Artist: Temple Nightside
Release Title: The Hecatomb
Year: 2016
Label: Iron Bonehead Productions
Genre: Old-School Black/Death Metal
Tracklisting:
1. Graven
2. Adrift in Sepulchral Entropy
3. Ossuary (Commune 3.1)
4. Fortress of Burden and Distress
5. The Murderous Victor (Commune 3.2)
6. Within the Arms of Nothingness
7. Tempest
8. Burial Adoration (Commune 3.3)
9. Charnel Winds
After a massive debut effort, Australian black/death metallers Temple Nightside has spent the three years since not only honing their craft but also swelling in members, growing from an initial duo into a quartet now. With mainman IV the only hold-over and surrounding himself with new members in second guitarist BR, bassist V. Kusabs and drummer Mordance, this second full-length is released August 5, 2016 on Iron Bonehead Productions.

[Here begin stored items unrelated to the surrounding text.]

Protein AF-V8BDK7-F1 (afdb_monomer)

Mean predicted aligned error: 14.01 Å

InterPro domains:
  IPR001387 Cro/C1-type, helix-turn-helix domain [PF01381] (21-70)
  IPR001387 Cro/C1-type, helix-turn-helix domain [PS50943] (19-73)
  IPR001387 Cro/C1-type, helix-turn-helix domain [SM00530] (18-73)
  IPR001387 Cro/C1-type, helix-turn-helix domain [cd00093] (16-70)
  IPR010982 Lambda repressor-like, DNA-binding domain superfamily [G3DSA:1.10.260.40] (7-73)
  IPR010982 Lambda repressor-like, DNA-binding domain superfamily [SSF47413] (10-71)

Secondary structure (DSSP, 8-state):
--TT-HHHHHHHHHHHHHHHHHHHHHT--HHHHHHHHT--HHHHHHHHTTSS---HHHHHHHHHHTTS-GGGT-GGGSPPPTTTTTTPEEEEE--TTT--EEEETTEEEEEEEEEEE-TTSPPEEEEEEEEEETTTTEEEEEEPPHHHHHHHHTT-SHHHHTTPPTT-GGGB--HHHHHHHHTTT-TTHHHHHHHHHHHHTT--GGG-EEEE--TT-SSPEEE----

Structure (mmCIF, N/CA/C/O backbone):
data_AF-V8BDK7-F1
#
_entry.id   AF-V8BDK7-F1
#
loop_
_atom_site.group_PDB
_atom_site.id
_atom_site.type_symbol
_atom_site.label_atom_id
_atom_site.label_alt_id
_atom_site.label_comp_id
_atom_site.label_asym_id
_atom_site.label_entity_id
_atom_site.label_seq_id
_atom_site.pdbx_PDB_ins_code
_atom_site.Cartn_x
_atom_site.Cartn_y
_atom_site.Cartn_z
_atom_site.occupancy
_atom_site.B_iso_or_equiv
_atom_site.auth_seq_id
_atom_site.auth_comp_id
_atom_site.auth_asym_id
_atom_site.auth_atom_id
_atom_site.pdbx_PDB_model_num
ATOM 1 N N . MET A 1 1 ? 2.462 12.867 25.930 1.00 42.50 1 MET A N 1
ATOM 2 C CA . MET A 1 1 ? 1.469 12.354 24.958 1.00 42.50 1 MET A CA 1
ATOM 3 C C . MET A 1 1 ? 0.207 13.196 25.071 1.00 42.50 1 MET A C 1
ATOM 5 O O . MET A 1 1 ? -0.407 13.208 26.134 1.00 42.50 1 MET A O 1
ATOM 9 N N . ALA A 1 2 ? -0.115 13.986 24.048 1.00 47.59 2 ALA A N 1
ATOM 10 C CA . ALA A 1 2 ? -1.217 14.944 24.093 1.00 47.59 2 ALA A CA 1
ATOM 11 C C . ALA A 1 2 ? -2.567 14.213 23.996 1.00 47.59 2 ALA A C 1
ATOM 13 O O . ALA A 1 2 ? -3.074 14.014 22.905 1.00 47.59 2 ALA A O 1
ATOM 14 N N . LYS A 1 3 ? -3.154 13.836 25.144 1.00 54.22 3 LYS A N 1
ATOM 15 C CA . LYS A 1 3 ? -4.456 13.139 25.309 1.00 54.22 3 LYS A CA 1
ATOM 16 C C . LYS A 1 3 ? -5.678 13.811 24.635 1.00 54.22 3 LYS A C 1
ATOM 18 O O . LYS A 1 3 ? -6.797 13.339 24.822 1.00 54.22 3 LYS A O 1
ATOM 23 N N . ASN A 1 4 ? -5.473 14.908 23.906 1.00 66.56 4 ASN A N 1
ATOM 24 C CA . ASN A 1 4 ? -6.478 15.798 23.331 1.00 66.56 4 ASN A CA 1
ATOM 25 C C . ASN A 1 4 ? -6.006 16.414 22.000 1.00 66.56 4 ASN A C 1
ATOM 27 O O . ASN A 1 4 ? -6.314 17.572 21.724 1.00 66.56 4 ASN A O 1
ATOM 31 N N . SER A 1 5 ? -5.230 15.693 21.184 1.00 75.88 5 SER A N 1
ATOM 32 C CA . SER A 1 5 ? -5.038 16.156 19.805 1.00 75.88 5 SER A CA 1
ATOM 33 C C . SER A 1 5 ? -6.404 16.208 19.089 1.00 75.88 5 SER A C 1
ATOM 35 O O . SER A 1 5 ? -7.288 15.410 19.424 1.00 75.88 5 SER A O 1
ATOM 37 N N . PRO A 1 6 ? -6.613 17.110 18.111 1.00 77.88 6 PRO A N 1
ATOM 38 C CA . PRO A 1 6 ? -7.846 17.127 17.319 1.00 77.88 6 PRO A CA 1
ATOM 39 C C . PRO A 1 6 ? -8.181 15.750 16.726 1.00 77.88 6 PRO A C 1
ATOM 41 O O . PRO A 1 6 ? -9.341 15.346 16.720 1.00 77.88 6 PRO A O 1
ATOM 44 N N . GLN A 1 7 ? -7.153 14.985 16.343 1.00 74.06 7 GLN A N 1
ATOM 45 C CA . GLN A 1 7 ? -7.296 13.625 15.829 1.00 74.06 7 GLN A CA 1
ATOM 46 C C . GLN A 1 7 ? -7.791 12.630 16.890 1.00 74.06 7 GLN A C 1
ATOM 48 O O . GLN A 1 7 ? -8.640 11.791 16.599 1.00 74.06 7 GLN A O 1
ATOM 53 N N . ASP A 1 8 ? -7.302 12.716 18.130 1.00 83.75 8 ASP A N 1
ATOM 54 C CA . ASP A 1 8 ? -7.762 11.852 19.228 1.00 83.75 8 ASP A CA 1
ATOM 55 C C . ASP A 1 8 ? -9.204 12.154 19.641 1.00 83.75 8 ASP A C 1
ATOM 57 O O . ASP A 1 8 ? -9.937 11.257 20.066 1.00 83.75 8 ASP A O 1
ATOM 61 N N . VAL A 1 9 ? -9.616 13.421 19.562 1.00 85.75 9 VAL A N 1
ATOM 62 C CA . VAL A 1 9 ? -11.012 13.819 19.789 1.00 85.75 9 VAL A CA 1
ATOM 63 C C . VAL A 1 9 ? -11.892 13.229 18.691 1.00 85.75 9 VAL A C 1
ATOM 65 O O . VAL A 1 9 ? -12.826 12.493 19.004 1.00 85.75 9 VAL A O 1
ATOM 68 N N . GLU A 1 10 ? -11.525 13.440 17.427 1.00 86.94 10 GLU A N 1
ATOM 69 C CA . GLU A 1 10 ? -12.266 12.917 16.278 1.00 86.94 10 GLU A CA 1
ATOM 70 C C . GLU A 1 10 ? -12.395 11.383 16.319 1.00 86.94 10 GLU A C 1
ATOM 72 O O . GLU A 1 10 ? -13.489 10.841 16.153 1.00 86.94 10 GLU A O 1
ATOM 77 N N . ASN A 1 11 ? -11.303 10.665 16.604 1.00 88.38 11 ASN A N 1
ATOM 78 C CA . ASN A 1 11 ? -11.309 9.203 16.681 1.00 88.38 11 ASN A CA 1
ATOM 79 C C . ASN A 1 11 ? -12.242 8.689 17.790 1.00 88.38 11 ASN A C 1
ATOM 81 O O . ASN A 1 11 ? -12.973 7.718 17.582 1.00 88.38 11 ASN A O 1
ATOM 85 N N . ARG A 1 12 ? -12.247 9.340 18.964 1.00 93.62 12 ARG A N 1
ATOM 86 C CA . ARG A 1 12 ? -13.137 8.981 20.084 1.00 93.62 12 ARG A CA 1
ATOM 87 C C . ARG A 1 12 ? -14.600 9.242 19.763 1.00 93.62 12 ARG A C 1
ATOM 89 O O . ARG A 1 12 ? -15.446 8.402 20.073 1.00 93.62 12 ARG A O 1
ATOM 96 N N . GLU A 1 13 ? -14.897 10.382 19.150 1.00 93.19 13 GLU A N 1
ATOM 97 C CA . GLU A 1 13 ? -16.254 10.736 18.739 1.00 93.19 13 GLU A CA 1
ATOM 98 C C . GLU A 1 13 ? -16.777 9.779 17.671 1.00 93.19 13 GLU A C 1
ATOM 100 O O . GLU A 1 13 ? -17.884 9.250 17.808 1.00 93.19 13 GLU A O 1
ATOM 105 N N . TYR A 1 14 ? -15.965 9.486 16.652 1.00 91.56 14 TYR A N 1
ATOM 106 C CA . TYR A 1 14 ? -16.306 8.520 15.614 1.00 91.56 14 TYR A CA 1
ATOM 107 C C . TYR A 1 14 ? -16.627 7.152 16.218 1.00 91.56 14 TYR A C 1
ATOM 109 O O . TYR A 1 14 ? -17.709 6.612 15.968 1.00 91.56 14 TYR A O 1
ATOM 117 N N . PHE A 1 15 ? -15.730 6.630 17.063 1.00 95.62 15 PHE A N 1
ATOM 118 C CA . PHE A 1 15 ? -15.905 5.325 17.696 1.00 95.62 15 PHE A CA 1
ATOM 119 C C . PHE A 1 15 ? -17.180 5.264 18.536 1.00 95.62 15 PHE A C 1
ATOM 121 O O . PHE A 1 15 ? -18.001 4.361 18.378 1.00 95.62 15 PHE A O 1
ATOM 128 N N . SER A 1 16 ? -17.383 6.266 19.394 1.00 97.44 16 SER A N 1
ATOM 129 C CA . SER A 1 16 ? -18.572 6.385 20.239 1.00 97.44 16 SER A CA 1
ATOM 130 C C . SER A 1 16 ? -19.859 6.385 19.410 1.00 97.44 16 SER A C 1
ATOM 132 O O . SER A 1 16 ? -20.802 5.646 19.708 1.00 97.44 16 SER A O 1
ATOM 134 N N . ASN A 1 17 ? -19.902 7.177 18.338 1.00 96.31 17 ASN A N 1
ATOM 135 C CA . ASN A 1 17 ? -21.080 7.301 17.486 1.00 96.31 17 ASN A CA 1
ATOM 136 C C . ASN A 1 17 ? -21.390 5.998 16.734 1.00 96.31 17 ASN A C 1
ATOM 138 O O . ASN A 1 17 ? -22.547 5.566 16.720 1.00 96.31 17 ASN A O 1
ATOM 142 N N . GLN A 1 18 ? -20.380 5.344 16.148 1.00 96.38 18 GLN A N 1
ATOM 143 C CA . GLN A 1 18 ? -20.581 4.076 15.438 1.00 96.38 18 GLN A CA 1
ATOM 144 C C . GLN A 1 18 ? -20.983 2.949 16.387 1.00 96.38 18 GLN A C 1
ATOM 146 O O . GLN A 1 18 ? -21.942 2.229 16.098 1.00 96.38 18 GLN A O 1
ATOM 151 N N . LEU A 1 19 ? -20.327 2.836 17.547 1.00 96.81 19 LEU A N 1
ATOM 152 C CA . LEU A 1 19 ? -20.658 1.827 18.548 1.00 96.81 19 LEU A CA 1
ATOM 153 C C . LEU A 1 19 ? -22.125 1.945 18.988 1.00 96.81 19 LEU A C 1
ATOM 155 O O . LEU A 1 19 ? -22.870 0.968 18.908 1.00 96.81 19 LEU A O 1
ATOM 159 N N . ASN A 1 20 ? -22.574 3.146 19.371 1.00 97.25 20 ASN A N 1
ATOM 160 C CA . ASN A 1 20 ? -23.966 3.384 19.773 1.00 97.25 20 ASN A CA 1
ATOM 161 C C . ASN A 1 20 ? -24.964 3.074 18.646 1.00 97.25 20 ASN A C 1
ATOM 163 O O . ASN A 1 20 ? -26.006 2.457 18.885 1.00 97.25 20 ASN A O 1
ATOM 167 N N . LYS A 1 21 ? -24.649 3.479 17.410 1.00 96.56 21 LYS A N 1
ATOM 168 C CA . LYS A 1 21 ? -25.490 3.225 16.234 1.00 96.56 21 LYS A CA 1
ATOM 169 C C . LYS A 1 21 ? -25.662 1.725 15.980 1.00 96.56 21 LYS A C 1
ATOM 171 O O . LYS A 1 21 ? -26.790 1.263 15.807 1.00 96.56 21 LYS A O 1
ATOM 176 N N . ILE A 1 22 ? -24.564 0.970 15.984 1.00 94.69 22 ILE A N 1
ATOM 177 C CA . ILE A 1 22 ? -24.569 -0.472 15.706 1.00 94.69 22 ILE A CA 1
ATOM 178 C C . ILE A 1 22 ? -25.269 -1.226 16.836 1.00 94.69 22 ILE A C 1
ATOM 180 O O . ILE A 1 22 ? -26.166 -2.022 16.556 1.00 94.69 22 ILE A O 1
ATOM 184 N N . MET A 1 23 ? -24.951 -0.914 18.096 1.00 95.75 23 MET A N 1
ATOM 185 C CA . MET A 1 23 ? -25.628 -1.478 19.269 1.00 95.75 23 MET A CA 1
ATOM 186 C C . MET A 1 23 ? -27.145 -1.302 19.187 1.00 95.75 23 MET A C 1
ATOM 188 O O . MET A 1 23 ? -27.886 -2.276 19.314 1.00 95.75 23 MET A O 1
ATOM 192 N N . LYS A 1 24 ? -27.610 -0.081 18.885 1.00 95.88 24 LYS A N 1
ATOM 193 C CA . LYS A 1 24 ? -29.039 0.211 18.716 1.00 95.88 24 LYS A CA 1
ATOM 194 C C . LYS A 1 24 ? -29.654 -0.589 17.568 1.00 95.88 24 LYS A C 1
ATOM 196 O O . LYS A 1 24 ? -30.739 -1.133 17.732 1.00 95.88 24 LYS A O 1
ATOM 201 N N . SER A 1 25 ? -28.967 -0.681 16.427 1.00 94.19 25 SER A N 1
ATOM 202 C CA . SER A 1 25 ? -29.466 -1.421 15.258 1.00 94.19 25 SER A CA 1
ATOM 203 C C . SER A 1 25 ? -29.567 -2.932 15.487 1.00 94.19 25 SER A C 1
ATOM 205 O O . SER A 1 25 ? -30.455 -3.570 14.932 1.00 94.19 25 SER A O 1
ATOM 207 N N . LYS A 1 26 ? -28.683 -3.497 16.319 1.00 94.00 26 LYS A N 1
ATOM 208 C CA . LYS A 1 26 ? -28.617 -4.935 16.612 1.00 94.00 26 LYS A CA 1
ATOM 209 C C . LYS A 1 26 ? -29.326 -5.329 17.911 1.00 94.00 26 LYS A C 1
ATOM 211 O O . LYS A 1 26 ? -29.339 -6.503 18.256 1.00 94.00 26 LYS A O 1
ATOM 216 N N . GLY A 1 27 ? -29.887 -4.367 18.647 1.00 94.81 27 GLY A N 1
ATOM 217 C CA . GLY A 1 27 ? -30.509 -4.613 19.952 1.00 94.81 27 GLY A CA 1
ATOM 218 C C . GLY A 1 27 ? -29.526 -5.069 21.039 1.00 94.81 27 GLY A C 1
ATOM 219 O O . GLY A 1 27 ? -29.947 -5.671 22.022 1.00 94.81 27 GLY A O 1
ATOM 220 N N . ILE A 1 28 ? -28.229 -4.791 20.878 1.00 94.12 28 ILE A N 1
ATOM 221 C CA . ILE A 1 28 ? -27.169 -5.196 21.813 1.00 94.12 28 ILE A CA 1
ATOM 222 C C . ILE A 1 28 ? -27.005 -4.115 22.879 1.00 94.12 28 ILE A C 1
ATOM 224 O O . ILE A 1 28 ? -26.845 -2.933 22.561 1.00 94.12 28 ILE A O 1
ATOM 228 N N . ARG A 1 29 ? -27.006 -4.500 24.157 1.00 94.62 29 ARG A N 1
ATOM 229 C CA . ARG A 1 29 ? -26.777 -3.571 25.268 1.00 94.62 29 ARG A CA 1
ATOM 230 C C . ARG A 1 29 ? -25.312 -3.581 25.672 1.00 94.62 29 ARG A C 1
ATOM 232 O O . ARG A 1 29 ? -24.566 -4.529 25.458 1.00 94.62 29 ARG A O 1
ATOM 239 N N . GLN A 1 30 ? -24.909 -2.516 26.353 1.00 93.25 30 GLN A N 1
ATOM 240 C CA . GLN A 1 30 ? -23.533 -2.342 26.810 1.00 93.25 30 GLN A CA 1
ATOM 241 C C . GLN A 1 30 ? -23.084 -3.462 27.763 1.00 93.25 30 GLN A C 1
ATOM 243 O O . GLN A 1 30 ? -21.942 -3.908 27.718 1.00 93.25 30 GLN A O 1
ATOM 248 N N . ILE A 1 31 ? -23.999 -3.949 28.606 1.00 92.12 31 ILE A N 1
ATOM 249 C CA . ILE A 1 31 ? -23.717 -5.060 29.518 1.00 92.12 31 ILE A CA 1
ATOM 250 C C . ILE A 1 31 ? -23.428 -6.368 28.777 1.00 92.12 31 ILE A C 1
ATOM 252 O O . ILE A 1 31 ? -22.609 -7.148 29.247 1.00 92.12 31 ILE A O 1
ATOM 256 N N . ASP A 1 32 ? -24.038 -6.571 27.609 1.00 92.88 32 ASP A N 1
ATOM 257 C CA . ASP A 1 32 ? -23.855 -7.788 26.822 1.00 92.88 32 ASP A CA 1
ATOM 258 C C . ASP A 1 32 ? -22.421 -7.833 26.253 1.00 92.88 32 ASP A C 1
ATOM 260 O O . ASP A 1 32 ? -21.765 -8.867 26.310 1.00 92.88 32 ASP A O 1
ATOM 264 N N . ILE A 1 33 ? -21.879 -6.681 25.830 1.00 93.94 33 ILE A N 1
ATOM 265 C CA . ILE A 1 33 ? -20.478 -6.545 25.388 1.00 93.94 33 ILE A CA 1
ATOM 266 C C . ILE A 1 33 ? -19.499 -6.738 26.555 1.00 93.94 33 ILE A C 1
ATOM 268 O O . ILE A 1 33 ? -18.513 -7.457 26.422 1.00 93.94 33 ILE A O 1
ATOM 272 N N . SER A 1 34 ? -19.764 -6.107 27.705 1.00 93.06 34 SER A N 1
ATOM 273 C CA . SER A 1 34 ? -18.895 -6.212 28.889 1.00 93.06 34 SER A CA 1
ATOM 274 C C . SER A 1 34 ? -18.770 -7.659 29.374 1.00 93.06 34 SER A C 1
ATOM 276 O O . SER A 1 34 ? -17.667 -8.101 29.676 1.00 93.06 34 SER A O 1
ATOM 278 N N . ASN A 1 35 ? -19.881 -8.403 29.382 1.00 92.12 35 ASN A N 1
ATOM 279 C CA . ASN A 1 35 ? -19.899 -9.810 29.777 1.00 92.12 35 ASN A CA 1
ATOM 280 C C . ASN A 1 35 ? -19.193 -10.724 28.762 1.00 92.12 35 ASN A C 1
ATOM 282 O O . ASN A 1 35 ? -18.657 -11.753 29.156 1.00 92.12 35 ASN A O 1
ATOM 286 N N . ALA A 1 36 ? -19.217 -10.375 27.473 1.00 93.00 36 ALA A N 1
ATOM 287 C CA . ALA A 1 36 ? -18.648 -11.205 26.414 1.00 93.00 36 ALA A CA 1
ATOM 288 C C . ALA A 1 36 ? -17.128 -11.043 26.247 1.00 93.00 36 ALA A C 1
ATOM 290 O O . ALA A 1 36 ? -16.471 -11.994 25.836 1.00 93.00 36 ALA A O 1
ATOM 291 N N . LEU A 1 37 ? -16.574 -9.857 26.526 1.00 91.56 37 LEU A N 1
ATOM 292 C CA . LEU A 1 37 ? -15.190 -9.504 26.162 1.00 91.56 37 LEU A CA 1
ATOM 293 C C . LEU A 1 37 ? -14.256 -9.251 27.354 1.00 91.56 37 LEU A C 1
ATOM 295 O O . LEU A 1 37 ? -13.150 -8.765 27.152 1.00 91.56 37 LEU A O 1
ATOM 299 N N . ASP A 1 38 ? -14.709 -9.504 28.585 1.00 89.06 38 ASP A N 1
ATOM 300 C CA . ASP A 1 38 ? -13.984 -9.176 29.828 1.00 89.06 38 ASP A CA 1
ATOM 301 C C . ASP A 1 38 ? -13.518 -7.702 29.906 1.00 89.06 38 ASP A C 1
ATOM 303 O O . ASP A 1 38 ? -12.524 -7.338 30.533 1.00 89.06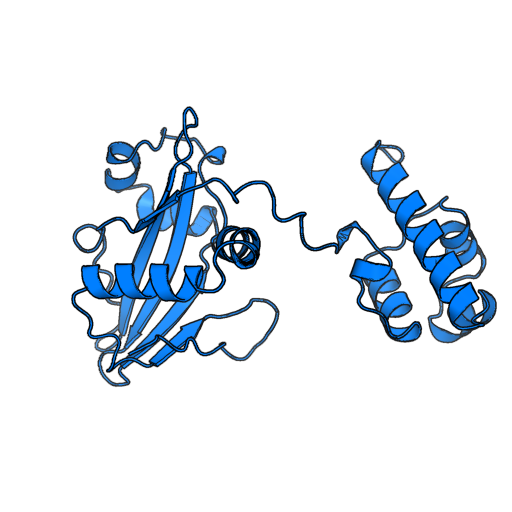 38 ASP A O 1
ATOM 307 N N . ILE A 1 39 ? -14.263 -6.799 29.257 1.00 91.75 39 ILE A N 1
ATOM 308 C CA . ILE A 1 39 ? -14.005 -5.357 29.307 1.00 91.75 39 ILE A CA 1
ATOM 309 C C . ILE A 1 39 ? -14.770 -4.777 30.504 1.00 91.75 39 ILE A C 1
ATOM 311 O O . ILE A 1 39 ? -16.005 -4.883 30.540 1.00 91.75 39 ILE A O 1
ATOM 315 N N . PRO A 1 40 ? -14.105 -4.081 31.449 1.00 94.56 40 PRO A N 1
ATOM 316 C CA . PRO A 1 40 ? -14.785 -3.478 32.590 1.00 94.56 40 PRO A CA 1
ATOM 317 C C . PRO A 1 40 ? -15.904 -2.519 32.163 1.00 94.56 40 PRO A C 1
ATOM 319 O O . PRO A 1 40 ? -15.726 -1.688 31.267 1.00 94.56 40 PRO A O 1
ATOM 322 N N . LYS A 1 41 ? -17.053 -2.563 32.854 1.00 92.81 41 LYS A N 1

Much like their previous effort, the sound here is one of old, slumbering beasts slowly rising to overtake the world and is a perfectly apt description here. The main rhythms are based around deep, churning low-slung riff-work that effectively plods along here while employing a vast amount of sprawling, darkened patterns which create a swarming mixture of death, doom and black metal elements throughout here. The cavernous approach and churning riffing within the dark tremolo arrangements give it a more old-school blackened death metal style approach that comes off rather sinister-sounding in conjunction with the murky production job. That leaves the slower tempos to really showcase the churning patterns quite well with the churning patterns getting to take up plenty of room within the arrangements that brings out their sludgy atmospherics quite nicely here and acts as a great balance to the selected up-tempo arrangements that are featured within here. While on the whole the music works solidly in it’s vile, churning ways the fact that the album seems to get interrupted by a variety of brief, bland instrumental tracks is really where it seems to stutter somewhat. The fact that they range from barely thirty seconds to two minutes makes for some questionable nature as to their inclusion, especially when they don’t really set up the following track and two of them are back-to-back only broken up by one’s follow-up track and it halts the momentum of the middle section somewhat because of the cramped nature of these confusion efforts. Still, that’s really the only big problem on the album as the rest of it works solidly.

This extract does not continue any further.